DIRECTIONS FOR THIS TASK
A stretch of the entries below is to be set down exactly, running from the line with "ATOM 111 C CA" through the line with "ATOM 120 O O", both included, and no other line.

(Collected data)
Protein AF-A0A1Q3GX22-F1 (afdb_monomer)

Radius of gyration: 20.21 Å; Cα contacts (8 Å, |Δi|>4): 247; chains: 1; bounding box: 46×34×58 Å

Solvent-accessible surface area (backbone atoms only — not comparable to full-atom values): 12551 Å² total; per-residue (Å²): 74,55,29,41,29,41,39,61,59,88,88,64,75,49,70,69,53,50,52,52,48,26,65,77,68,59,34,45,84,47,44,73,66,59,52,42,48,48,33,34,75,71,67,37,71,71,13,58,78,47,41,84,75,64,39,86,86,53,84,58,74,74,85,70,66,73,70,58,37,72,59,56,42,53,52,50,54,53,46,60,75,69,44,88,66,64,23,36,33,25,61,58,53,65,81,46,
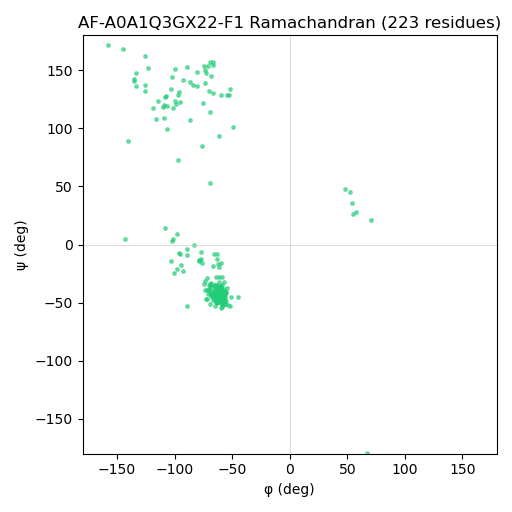73,63,30,38,58,40,52,54,49,49,28,69,77,63,59,36,46,57,36,38,36,38,42,44,71,56,48,66,56,49,26,54,56,44,58,69,42,32,68,58,50,41,52,51,50,54,55,49,35,66,72,37,97,69,32,57,68,49,53,30,62,74,71,73,34,90,48,71,66,53,47,50,50,50,44,45,53,53,41,50,52,51,24,49,54,48,25,54,44,53,52,57,54,50,48,58,52,51,64,72,49,62,87,39,60,72,47,79,42,64,63,86,58,52,68,68,55,51,50,53,51,54,50,55,54,61,72,75,106

pLDDT: mean 81.3, std 12.33, range [33.19, 97.81]

Sequence (225 aa):
MKNLVLYDIPDRVSQDLMEKLMQALSLNITNEVDILREEYKLGTILGKEHYAIIDPGSYGPILDREFDAPEIYKIFDSKFKRSTHKNFLFTEYPKTLNQLHFFEKLHQVNQANFYIVHITVSKDKIYQKMIKDIPNGVKRGFENIQNTPWGKEYFMKLYEVNNDKELEEYFKEQGEKAALEYSEFVEKRTQSIIELMRNHPMLVLDADISDEEIYKSVKGFWEKY

Mean predicted aligned error: 8.08 Å

Nearest PDB structures (foldseek):
  5ajy-assembly1_A  TM=4.475E-01  e=1.517E-03  Homo sapiens
  5ajz-assembly1_A-2  TM=4.475E-01  e=1.701E-03  Homo sapiens
  3qpv-assembly1_A-2  TM=4.650E-01  e=7.992E-03  Homo sapiens
  3qpu-assembly1_A-2  TM=4.433E-01  e=6.355E-03  Homo sapiens
  6iby-assembly1_A  TM=4.146E-01  e=1.683E-02  Homo sapiens

Secondary structure (DSSP, 8-state):
-EEEEEE--TT-S-HHHHHHHHHHHTPEEE-HHHHHHHHHHTT-HHHHHTHHHH-TT--S-TTS----HHHHHHHHHHHHHH-S---EEEES---SHHHHHHHHHHHHHHT-EEEEEEEE--HHHHHHHHHHHHHHHHHHHHHHHHHSTTHHHHHHHHTT--SHHHHHHHHHHHHHHHHHHHHHHHHHHHHHHHHHGGGS-EEEEETTS-HHHHHHHHHHHHHH-

Structure (mmCIF, N/CA/C/O backbone):
data_AF-A0A1Q3GX22-F1
#
_entry.id   AF-A0A1Q3GX22-F1
#
loop_
_atom_site.group_PDB
_atom_site.id
_atom_site.type_symbol
_atom_site.label_atom_id
_atom_site.label_alt_id
_atom_site.label_comp_id
_atom_site.label_asym_id
_atom_site.label_entity_id
_atom_site.label_seq_id
_atom_site.pdbx_PDB_ins_code
_atom_site.Cartn_x
_atom_site.Cartn_y
_atom_site.Cartn_z
_atom_site.occupancy
_atom_site.B_iso_or_equiv
_atom_site.auth_seq_id
_atom_site.auth_comp_id
_atom_site.auth_asym_id
_atom_site.auth_atom_id
_atom_site.pdbx_PDB_model_num
ATOM 1 N N . MET A 1 1 ? -7.960 -2.161 21.849 1.00 83.75 1 MET A N 1
ATOM 2 C CA . MET A 1 1 ? -6.977 -1.449 20.994 1.00 83.75 1 MET A CA 1
ATOM 3 C C . MET A 1 1 ? -7.659 -1.143 19.673 1.00 83.75 1 MET A C 1
ATOM 5 O O . MET A 1 1 ? -8.441 -1.986 19.251 1.00 83.75 1 MET A O 1
ATOM 9 N N . LYS A 1 2 ? -7.473 0.049 19.090 1.00 89.62 2 LYS A N 1
ATOM 10 C CA . LYS A 1 2 ? -8.068 0.403 17.792 1.00 89.62 2 LYS A CA 1
ATOM 11 C C . LYS A 1 2 ? -6.960 0.438 16.750 1.00 89.62 2 LYS A C 1
ATOM 13 O O . LYS A 1 2 ? -5.968 1.121 16.959 1.00 89.62 2 LYS A O 1
ATOM 18 N N . ASN A 1 3 ? -7.113 -0.280 15.652 1.00 90.56 3 ASN A N 1
ATOM 19 C CA . ASN A 1 3 ? -6.106 -0.374 14.604 1.00 90.56 3 ASN A CA 1
ATOM 20 C C . ASN A 1 3 ? -6.728 0.001 13.268 1.00 90.56 3 ASN A C 1
ATOM 22 O O . ASN A 1 3 ? -7.794 -0.498 12.922 1.00 90.56 3 ASN A O 1
ATOM 26 N N . LEU A 1 4 ? -6.058 0.871 12.526 1.00 92.94 4 LEU A N 1
ATOM 27 C CA . LEU A 1 4 ? -6.482 1.297 11.204 1.00 92.94 4 LEU A CA 1
ATOM 28 C C . LEU A 1 4 ? -5.735 0.471 10.159 1.00 92.94 4 LEU A C 1
ATOM 30 O O . LEU A 1 4 ? -4.510 0.386 10.202 1.00 92.94 4 LEU A O 1
ATOM 34 N N . VAL A 1 5 ? -6.464 -0.118 9.223 1.00 92.12 5 VAL A N 1
ATOM 35 C CA . VAL A 1 5 ? -5.902 -0.762 8.037 1.00 92.12 5 VAL A CA 1
ATOM 36 C C . VAL A 1 5 ? -6.242 0.105 6.844 1.00 92.12 5 VAL A C 1
ATOM 38 O O . VAL A 1 5 ? -7.416 0.343 6.576 1.00 92.12 5 VAL A O 1
ATOM 41 N N . LEU A 1 6 ? -5.221 0.586 6.149 1.00 91.12 6 LEU A N 1
ATOM 42 C CA . LEU A 1 6 ? -5.359 1.420 4.969 1.00 91.12 6 LEU A CA 1
ATOM 43 C C . LEU A 1 6 ? -4.941 0.617 3.739 1.00 91.12 6 LEU A C 1
ATOM 45 O O . LEU A 1 6 ? -3.758 0.335 3.538 1.00 91.12 6 LEU A O 1
ATOM 49 N N . TYR A 1 7 ? -5.934 0.263 2.930 1.00 88.50 7 TYR A N 1
ATOM 50 C CA . TYR A 1 7 ? -5.737 -0.238 1.580 1.00 88.50 7 TYR A CA 1
ATOM 51 C C . TYR A 1 7 ? -5.868 0.915 0.605 1.00 88.50 7 TYR A C 1
ATOM 53 O O . TYR A 1 7 ? -6.901 1.582 0.555 1.00 88.50 7 TYR A O 1
ATOM 61 N N . ASP A 1 8 ? -4.816 1.120 -0.166 1.00 81.44 8 ASP A N 1
ATOM 62 C CA . ASP A 1 8 ? -4.739 2.143 -1.190 1.00 81.44 8 ASP A CA 1
ATOM 63 C C . ASP A 1 8 ? -3.915 1.610 -2.367 1.00 81.44 8 ASP A C 1
ATOM 65 O O . ASP A 1 8 ? -3.280 0.557 -2.276 1.00 81.44 8 ASP A O 1
ATOM 69 N N . ILE A 1 9 ? -3.942 2.327 -3.480 1.00 72.19 9 ILE A N 1
ATOM 70 C CA . ILE A 1 9 ? -2.966 2.162 -4.554 1.00 72.19 9 ILE A CA 1
ATOM 71 C C . ILE A 1 9 ? -1.615 2.751 -4.130 1.00 72.19 9 ILE A C 1
ATOM 73 O O . ILE A 1 9 ? -1.591 3.770 -3.433 1.00 72.19 9 ILE A O 1
ATOM 77 N N . PRO A 1 10 ? -0.487 2.209 -4.629 1.00 65.62 10 PRO A N 1
ATOM 78 C CA . PRO A 1 10 ? 0.818 2.800 -4.378 1.00 65.62 10 PRO A CA 1
ATOM 79 C C . PRO A 1 10 ? 0.838 4.285 -4.734 1.00 65.62 10 PRO A C 1
ATOM 81 O O . PRO A 1 10 ? 0.356 4.700 -5.798 1.00 65.62 10 PRO A O 1
ATOM 84 N N . ASP A 1 11 ? 1.405 5.081 -3.832 1.00 67.19 11 ASP A N 1
ATOM 85 C CA . ASP A 1 11 ? 1.601 6.524 -3.971 1.00 67.19 11 ASP A CA 1
ATOM 86 C C . ASP A 1 11 ? 0.312 7.321 -4.221 1.00 67.19 11 ASP A C 1
ATOM 88 O O . ASP A 1 11 ? 0.341 8.334 -4.930 1.00 67.19 11 ASP A O 1
ATOM 92 N N . ARG A 1 12 ? -0.849 6.850 -3.749 1.00 82.31 12 ARG A N 1
ATOM 93 C CA . ARG A 1 12 ? -2.074 7.653 -3.798 1.00 82.31 12 ARG A CA 1
ATOM 94 C C . ARG A 1 12 ? -2.222 8.510 -2.548 1.00 82.31 12 ARG A C 1
ATOM 96 O O . ARG A 1 12 ? -2.394 9.720 -2.682 1.00 82.31 12 ARG A O 1
ATOM 103 N N . VAL A 1 13 ? -2.149 7.937 -1.359 1.00 82.25
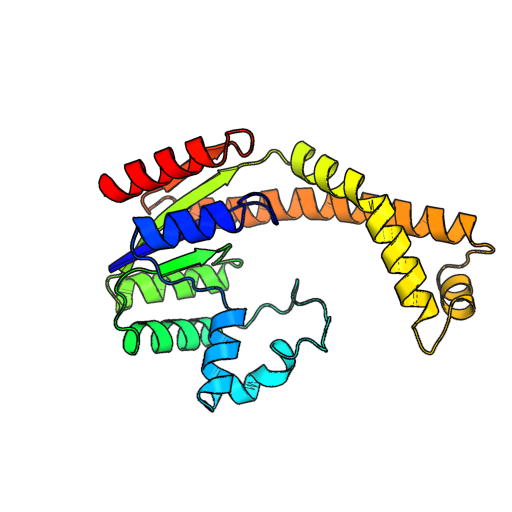 13 VAL A N 1
ATOM 104 C CA . VAL A 1 13 ? -2.125 8.687 -0.104 1.00 82.25 13 VAL A CA 1
ATOM 105 C C . VAL A 1 13 ? -0.739 9.300 0.073 1.00 82.25 13 VAL A C 1
ATOM 107 O O . VAL A 1 13 ? 0.274 8.601 0.092 1.00 82.25 13 VAL A O 1
ATOM 110 N N . SER A 1 14 ? -0.697 10.627 0.199 1.00 84.94 14 SER A N 1
ATOM 111 C CA . SER A 1 14 ? 0.553 11.348 0.421 1.00 84.94 14 SER A CA 1
ATOM 112 C C . SER A 1 14 ? 1.158 11.035 1.791 1.00 84.94 14 SER A C 1
ATOM 114 O O . SER A 1 14 ? 0.457 10.709 2.755 1.00 84.94 14 SER A O 1
ATOM 116 N N . GLN A 1 15 ? 2.479 11.191 1.898 1.00 85.56 15 GLN A N 1
ATOM 117 C CA . GLN A 1 15 ? 3.173 11.091 3.181 1.00 85.56 15 GLN A CA 1
ATOM 118 C C . GLN A 1 15 ? 2.620 12.108 4.197 1.00 85.56 15 GLN A C 1
ATOM 120 O O . GLN A 1 15 ? 2.383 11.751 5.349 1.00 85.56 15 GLN A O 1
ATOM 125 N N . ASP A 1 16 ? 2.316 13.331 3.757 1.00 89.88 16 ASP A N 1
ATOM 126 C CA . ASP A 1 16 ? 1.735 14.375 4.608 1.00 89.88 16 ASP A CA 1
ATOM 127 C C . ASP A 1 16 ? 0.377 13.951 5.190 1.00 89.88 16 ASP A C 1
ATOM 129 O O . ASP A 1 16 ? 0.105 14.152 6.377 1.00 89.88 16 ASP A O 1
ATOM 133 N N . LEU A 1 17 ? -0.484 13.325 4.378 1.00 90.81 17 LEU A N 1
ATOM 134 C CA . LEU A 1 17 ? -1.761 12.785 4.843 1.00 90.81 17 LEU A CA 1
ATOM 135 C C . LEU A 1 17 ? -1.554 11.649 5.857 1.00 90.81 17 LEU A C 1
ATOM 137 O O . LEU A 1 17 ? -2.243 11.617 6.881 1.00 90.81 17 LEU A O 1
ATOM 141 N N . MET A 1 18 ? -0.597 10.751 5.613 1.00 89.88 18 MET A N 1
ATOM 142 C CA . MET A 1 18 ? -0.246 9.679 6.553 1.00 89.88 18 MET A CA 1
ATOM 143 C C . MET A 1 18 ? 0.187 10.233 7.906 1.00 89.88 18 MET A C 1
ATOM 145 O O . MET A 1 18 ? -0.366 9.843 8.935 1.00 89.88 18 MET A O 1
ATOM 149 N N . GLU A 1 19 ? 1.126 11.177 7.916 1.00 90.69 19 GLU A N 1
ATOM 150 C CA . GLU A 1 19 ? 1.628 11.812 9.137 1.00 90.69 19 GLU A CA 1
ATOM 151 C C . GLU A 1 19 ? 0.502 12.532 9.890 1.00 90.69 19 GLU A C 1
ATOM 153 O O . GLU A 1 19 ? 0.344 12.369 11.106 1.00 90.69 19 GLU A O 1
ATOM 158 N N . LYS A 1 20 ? -0.356 13.250 9.157 1.00 93.38 20 LYS A N 1
ATOM 159 C CA . LYS A 1 20 ? -1.526 13.940 9.712 1.00 93.38 20 LYS A CA 1
ATOM 160 C C . LYS A 1 20 ? -2.520 12.967 10.353 1.00 93.38 20 LYS A C 1
ATOM 162 O O . LYS A 1 20 ? -3.033 13.248 11.440 1.00 93.38 20 LYS A O 1
ATOM 167 N N . LEU A 1 21 ? -2.799 11.827 9.716 1.00 93.25 21 LEU A N 1
ATOM 168 C CA . LEU A 1 21 ? -3.662 10.776 10.269 1.00 93.25 21 LEU A CA 1
ATOM 169 C C . LEU A 1 21 ? -3.034 10.129 11.504 1.00 93.25 21 LEU A C 1
ATOM 171 O O . LEU A 1 21 ? -3.710 9.973 12.520 1.00 93.25 21 LEU A O 1
ATOM 175 N N . MET A 1 22 ? -1.744 9.802 11.451 1.00 91.56 22 MET A N 1
ATOM 176 C CA . MET A 1 22 ? -1.029 9.212 12.581 1.00 91.56 22 MET A CA 1
ATOM 177 C C . MET A 1 22 ? -1.083 10.107 13.814 1.00 91.56 22 MET A C 1
ATOM 179 O O . MET A 1 22 ? -1.434 9.640 14.899 1.00 91.56 22 MET A O 1
ATOM 183 N N . GLN A 1 23 ? -0.806 11.400 13.645 1.00 92.88 23 GLN A N 1
ATOM 184 C CA . GLN A 1 23 ? -0.858 12.365 14.735 1.00 92.88 23 GLN A CA 1
ATOM 185 C C . GLN A 1 23 ? -2.281 12.517 15.285 1.00 92.88 23 GLN A C 1
ATOM 187 O O . GLN A 1 23 ? -2.490 12.433 16.495 1.00 92.88 23 GLN A O 1
ATOM 192 N N . ALA A 1 24 ? -3.269 12.712 14.407 1.00 93.62 24 ALA A N 1
ATOM 193 C CA . ALA A 1 24 ? -4.649 12.964 14.816 1.00 93.62 24 ALA A CA 1
ATOM 194 C C . ALA A 1 24 ? -5.289 11.766 15.530 1.00 93.62 24 ALA A C 1
ATOM 196 O O . ALA A 1 24 ? -6.090 11.951 16.444 1.00 93.62 24 ALA A O 1
ATOM 197 N N . LEU A 1 25 ? -4.939 10.548 15.118 1.00 93.19 25 LEU A N 1
ATOM 198 C CA . LEU A 1 25 ? -5.546 9.310 15.607 1.00 93.19 25 LEU A CA 1
ATOM 199 C C . LEU A 1 25 ? -4.651 8.578 16.626 1.00 93.19 25 LEU A C 1
ATOM 201 O O . LEU A 1 25 ? -5.011 7.507 17.123 1.00 93.19 25 LEU A O 1
ATOM 205 N N . SER A 1 26 ? -3.503 9.175 16.975 1.00 92.06 26 SER A N 1
ATOM 206 C CA . SER A 1 26 ? -2.485 8.595 17.862 1.00 92.06 26 SER A CA 1
ATOM 207 C C . SER A 1 26 ? -2.057 7.190 17.415 1.00 92.06 26 SER A C 1
ATOM 209 O O . SER A 1 26 ? -1.992 6.262 18.226 1.00 92.06 26 SER A O 1
ATOM 211 N N . LEU A 1 27 ? -1.819 7.025 16.109 1.00 88.88 27 LEU A N 1
ATOM 212 C CA . LEU A 1 27 ? -1.402 5.764 15.495 1.00 88.88 27 LEU A CA 1
ATOM 213 C C . LEU A 1 27 ? 0.118 5.691 15.427 1.00 88.88 27 LEU A C 1
ATOM 215 O O . LEU A 1 27 ? 0.784 6.667 15.084 1.00 88.88 27 LEU A O 1
ATOM 219 N N . ASN A 1 28 ? 0.655 4.502 15.669 1.00 85.69 28 ASN A N 1
ATOM 220 C CA . ASN A 1 28 ? 2.023 4.173 15.296 1.00 85.69 28 ASN A CA 1
ATOM 221 C C . ASN A 1 28 ? 2.012 3.448 13.942 1.00 85.69 28 ASN A C 1
ATOM 223 O O . ASN A 1 28 ? 1.212 2.528 13.752 1.00 85.69 28 ASN A O 1
ATOM 227 N N . ILE A 1 29 ? 2.849 3.875 12.995 1.00 75.38 29 ILE A N 1
ATOM 228 C CA . ILE A 1 29 ? 2.911 3.232 11.682 1.00 75.38 29 ILE A CA 1
ATOM 229 C C . ILE A 1 29 ? 3.601 1.880 11.789 1.00 75.38 29 ILE A C 1
ATOM 231 O O . ILE A 1 29 ? 4.594 1.681 12.494 1.00 75.38 29 ILE A O 1
ATOM 235 N N . THR A 1 30 ? 3.039 0.930 11.065 1.00 68.19 30 THR A N 1
ATOM 236 C CA . THR A 1 30 ? 3.493 -0.448 11.048 1.00 68.19 30 THR A CA 1
ATOM 237 C C . THR A 1 30 ? 3.387 -0.943 9.617 1.00 68.19 30 THR A C 1
ATOM 239 O O . THR A 1 30 ? 2.362 -1.479 9.206 1.00 68.19 30 THR A O 1
ATOM 242 N N . ASN A 1 31 ? 4.457 -0.747 8.848 1.00 70.94 31 ASN A N 1
ATOM 243 C CA . ASN A 1 31 ? 4.715 -1.562 7.666 1.00 70.94 31 ASN A CA 1
ATOM 244 C C . ASN A 1 31 ? 5.751 -2.639 8.035 1.00 70.94 31 ASN A C 1
ATOM 246 O O . ASN A 1 31 ? 6.559 -2.449 8.945 1.00 70.94 31 ASN A O 1
ATOM 250 N N . GLU A 1 32 ? 5.693 -3.791 7.371 1.00 71.50 32 GLU A N 1
ATOM 251 C CA . GLU A 1 32 ? 6.529 -4.957 7.699 1.00 71.50 32 GLU A CA 1
ATOM 252 C C . GLU A 1 32 ? 8.028 -4.614 7.681 1.00 71.50 32 GLU A C 1
ATOM 254 O O . GLU A 1 32 ? 8.778 -5.011 8.573 1.00 71.50 32 GLU A O 1
ATOM 259 N N . VAL A 1 33 ? 8.446 -3.810 6.700 1.00 70.88 33 VAL A N 1
ATOM 260 C CA . VAL A 1 33 ? 9.843 -3.423 6.470 1.00 70.88 33 VAL A CA 1
ATOM 261 C C . VAL A 1 33 ? 10.396 -2.579 7.620 1.00 70.88 33 VAL A C 1
ATOM 263 O O . VAL A 1 33 ? 11.510 -2.822 8.085 1.00 70.88 33 VAL A O 1
ATOM 266 N N . ASP A 1 34 ? 9.636 -1.612 8.123 1.00 73.31 34 ASP A N 1
ATOM 267 C CA . ASP A 1 34 ? 10.077 -0.742 9.209 1.00 73.31 34 ASP A CA 1
ATOM 268 C C . ASP A 1 34 ? 10.159 -1.493 10.533 1.00 73.31 34 ASP A C 1
ATOM 270 O O . ASP A 1 34 ? 11.094 -1.268 11.302 1.00 73.31 34 ASP A O 1
ATOM 274 N N . ILE A 1 35 ? 9.268 -2.459 10.776 1.00 74.19 35 ILE A N 1
ATOM 275 C CA . ILE A 1 35 ? 9.387 -3.303 11.970 1.00 74.19 35 ILE A CA 1
ATOM 276 C C . ILE A 1 35 ? 10.619 -4.196 11.874 1.00 74.19 35 ILE A C 1
ATOM 278 O O . ILE A 1 35 ? 11.339 -4.342 12.855 1.00 74.19 35 ILE A O 1
ATOM 282 N N . LEU A 1 36 ? 10.919 -4.759 10.704 1.00 74.56 36 LEU A N 1
ATOM 283 C CA . LEU A 1 36 ? 12.141 -5.542 10.514 1.00 74.56 36 LEU A CA 1
ATOM 284 C C . LEU A 1 36 ? 13.398 -4.694 10.734 1.00 74.56 36 LEU A C 1
ATOM 286 O O . LEU A 1 36 ? 14.348 -5.147 11.373 1.00 74.56 36 LEU A O 1
ATOM 290 N N . ARG A 1 37 ? 13.392 -3.439 10.266 1.00 76.31 37 ARG A N 1
ATOM 291 C CA . ARG A 1 37 ? 14.470 -2.477 10.538 1.00 76.31 37 ARG A CA 1
ATOM 292 C C . ARG A 1 37 ? 14.603 -2.190 12.034 1.00 76.31 37 ARG A C 1
ATOM 294 O O . ARG A 1 37 ? 15.725 -2.110 12.532 1.00 76.31 37 ARG A O 1
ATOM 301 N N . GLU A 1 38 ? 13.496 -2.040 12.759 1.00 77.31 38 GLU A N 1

YOUR RESPONSE
ATOM 111 C CA . SER A 1 14 ? 0.553 11.348 0.421 1.00 84.94 14 SER A CA 1
ATOM 112 C C . SER A 1 14 ? 1.158 11.035 1.791 1.00 84.94 14 SER A C 1
ATOM 114 O O . SER A 1 14 ? 0.457 10.709 2.755 1.00 84.94 14 SER A O 1
ATOM 116 N N . GLN A 1 15 ? 2.479 11.191 1.898 1.00 85.56 15 GLN A N 1
ATOM 117 C CA . GLN A 1 15 ? 3.173 11.091 3.181 1.00 85.56 15 GLN A CA 1
ATOM 118 C C . GLN A 1 15 ? 2.620 12.108 4.197 1.00 85.56 15 GLN A C 1
ATOM 120 O O . GLN A 1 15 ? 2.383 11.751 5.349 1.00 85.56 15 GLN A O 1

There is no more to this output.